Abstract
Education, training and isotopes production are the most important uses of the Moroccan 2 MW TRIGA Mark II reactor situated at the National Center for Energy Sciences and Nuclear Techniques (CNESTEN, Morocco). To develop new R&D projects in research reactors, the particular and advanced knowledge of neutron and photon flux distribution, within and around the reactor core, is crucial. In order to precisely preparing the experiments in the CNESTEN’s TRIGA reactor, a detailed model was developed using the 3D continuous energy Monte Carlo code TRIPOLI-4 and the continuous energy cross-section data from the JEFF3.1.1 nuclear data library. This new model was used to carry out preliminary neutron and photon calculations to estimate flux levels in the irradiation channels as well as to calculate kinetic parameters of the reactor, core excess reactivity, integral control rods worth and power peaking factors. As a first step of the validation of the model, the obtained results were compared with the experimental ones available in the Final Safety Analysis Report (FSAR) of the TRIGA reactor. A study is being carried out at the end of which the results will be published as an evaluated benchmark. Furthermore, this work aims at experimentally characterize the reaction rates in various irradiation channels inside and outside the reactor core. The measurements are carried out using the neutron activation technique. To set up the experimental design for the activation experiments a series of preliminary calculations were performed using the TRIPOLI-4 model to calculate the expected gamma flux/intensity levels of various materials after irradiations in different positions in the irradiation facilities. Different activation foils with known characteristics are then irradiated and the activity of several isotopes is measured with the Gamma Spectrometry Method. The measured relative reaction rates are then compared with the calculated ones evaluated through the new TRIPOLI-4 reactor model.

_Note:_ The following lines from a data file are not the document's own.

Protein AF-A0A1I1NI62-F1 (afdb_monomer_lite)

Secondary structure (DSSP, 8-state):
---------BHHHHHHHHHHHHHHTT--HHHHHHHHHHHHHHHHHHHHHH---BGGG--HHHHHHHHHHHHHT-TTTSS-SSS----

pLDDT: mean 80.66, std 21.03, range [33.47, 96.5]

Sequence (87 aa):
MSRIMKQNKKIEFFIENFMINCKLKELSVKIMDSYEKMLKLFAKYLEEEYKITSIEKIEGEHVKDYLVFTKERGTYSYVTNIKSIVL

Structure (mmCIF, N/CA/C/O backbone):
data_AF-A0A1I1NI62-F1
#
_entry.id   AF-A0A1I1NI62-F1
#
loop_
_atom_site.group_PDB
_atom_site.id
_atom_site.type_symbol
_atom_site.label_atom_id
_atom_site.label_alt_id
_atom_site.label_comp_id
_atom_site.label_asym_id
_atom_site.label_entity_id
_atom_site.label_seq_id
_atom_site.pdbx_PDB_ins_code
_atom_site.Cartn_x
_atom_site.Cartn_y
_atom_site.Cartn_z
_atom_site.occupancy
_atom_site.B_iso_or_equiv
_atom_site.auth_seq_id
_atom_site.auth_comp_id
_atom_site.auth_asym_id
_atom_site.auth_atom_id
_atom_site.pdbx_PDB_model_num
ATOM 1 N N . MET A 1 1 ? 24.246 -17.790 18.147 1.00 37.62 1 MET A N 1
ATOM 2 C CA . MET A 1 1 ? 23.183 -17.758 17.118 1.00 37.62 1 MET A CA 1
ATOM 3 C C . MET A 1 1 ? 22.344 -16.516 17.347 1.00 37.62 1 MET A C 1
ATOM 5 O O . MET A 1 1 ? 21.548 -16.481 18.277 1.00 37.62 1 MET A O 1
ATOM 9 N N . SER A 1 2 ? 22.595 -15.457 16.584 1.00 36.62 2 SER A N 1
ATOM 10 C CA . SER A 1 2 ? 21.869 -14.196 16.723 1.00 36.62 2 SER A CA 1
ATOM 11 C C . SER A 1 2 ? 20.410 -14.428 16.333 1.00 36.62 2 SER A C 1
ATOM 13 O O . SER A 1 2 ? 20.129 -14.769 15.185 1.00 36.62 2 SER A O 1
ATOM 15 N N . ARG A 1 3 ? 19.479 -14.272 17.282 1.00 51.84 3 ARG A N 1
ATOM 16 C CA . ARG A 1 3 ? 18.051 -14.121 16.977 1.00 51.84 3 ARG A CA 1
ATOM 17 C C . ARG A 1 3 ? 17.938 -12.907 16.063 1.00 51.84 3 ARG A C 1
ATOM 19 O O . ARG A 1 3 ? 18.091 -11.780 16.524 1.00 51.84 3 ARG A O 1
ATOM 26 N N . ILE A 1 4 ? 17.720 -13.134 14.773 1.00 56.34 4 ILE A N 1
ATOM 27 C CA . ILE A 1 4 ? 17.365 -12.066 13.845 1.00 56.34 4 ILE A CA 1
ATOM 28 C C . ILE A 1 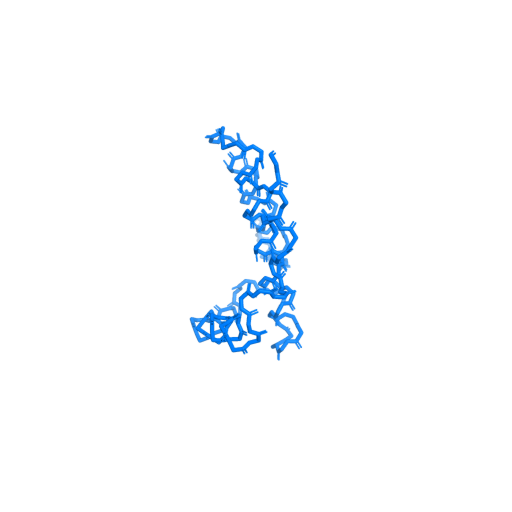4 ? 16.012 -11.553 14.332 1.00 56.34 4 ILE A C 1
ATOM 30 O O . ILE A 1 4 ? 14.984 -12.208 14.173 1.00 56.34 4 ILE A O 1
ATOM 34 N N . MET A 1 5 ? 16.037 -10.420 15.027 1.00 47.97 5 MET A N 1
ATOM 35 C CA . MET A 1 5 ? 14.840 -9.709 15.442 1.00 47.97 5 MET A CA 1
ATOM 36 C C . MET A 1 5 ? 14.091 -9.347 14.162 1.00 47.97 5 MET A C 1
ATOM 38 O O . MET A 1 5 ? 14.618 -8.623 13.316 1.00 47.97 5 MET A O 1
ATOM 42 N N . LYS A 1 6 ? 12.892 -9.908 13.988 1.00 52.06 6 LYS A N 1
ATOM 43 C CA . LYS A 1 6 ? 11.991 -9.589 12.883 1.00 52.06 6 LYS A CA 1
ATOM 44 C C . LYS A 1 6 ? 11.637 -8.110 13.008 1.00 52.06 6 LYS A C 1
ATOM 46 O O . LYS A 1 6 ? 10.790 -7.732 13.811 1.00 52.06 6 LYS A O 1
ATOM 51 N N . GLN A 1 7 ? 12.371 -7.261 12.298 1.00 59.03 7 GLN A N 1
ATOM 52 C CA . GLN A 1 7 ? 12.079 -5.837 12.265 1.00 59.03 7 GLN A CA 1
ATOM 53 C C . GLN A 1 7 ? 10.696 -5.689 11.631 1.00 59.03 7 GLN A C 1
ATOM 55 O O . GLN A 1 7 ? 10.474 -6.197 10.532 1.00 59.03 7 GLN A O 1
ATOM 60 N N . ASN A 1 8 ? 9.761 -5.051 12.336 1.00 60.91 8 ASN A N 1
ATOM 61 C CA . ASN A 1 8 ? 8.448 -4.726 11.790 1.00 60.91 8 ASN A CA 1
ATOM 62 C C . ASN A 1 8 ? 8.651 -3.619 10.752 1.00 60.91 8 ASN A C 1
ATOM 64 O O . ASN A 1 8 ? 8.687 -2.433 11.081 1.00 60.91 8 ASN A O 1
ATOM 68 N N . LYS A 1 9 ? 8.933 -4.030 9.516 1.00 74.75 9 LYS A N 1
ATOM 69 C CA . LYS A 1 9 ? 9.201 -3.108 8.421 1.00 74.75 9 LYS A CA 1
ATOM 70 C C . LYS A 1 9 ? 7.873 -2.560 7.922 1.00 74.75 9 LYS A C 1
ATOM 72 O O . LYS A 1 9 ? 6.945 -3.322 7.650 1.00 74.75 9 LYS A O 1
ATOM 77 N N . LYS A 1 10 ? 7.802 -1.237 7.812 1.00 87.75 10 LYS A N 1
ATOM 78 C CA . LYS A 1 10 ? 6.645 -0.546 7.247 1.00 87.75 10 LYS A CA 1
ATOM 79 C C . LYS A 1 10 ? 6.478 -0.879 5.764 1.00 87.75 10 LYS A C 1
ATOM 81 O O . LYS A 1 10 ? 7.442 -1.289 5.113 1.00 87.75 10 LYS A O 1
ATOM 86 N N . ILE A 1 11 ? 5.275 -0.685 5.232 1.00 92.31 11 ILE A N 1
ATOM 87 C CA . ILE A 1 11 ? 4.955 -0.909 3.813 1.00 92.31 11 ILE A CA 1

Fairly good agreement was found, which indicates that the new computational model is accurate enough to reproduce experiments.
Highlights
THE precise and advanced knowledge of the neutron flux is crucial to develop new R&D projects in research reactor and to benchmark the computational models of the reactor
A relevant effort has been made by the CNESTEN in the past few years to accurately model the reactor to support planning, designing and implementing new experiments in various fields of nuclear research as well as to interpret and analyze the corresponding experimental results [1] [2] [3] [4]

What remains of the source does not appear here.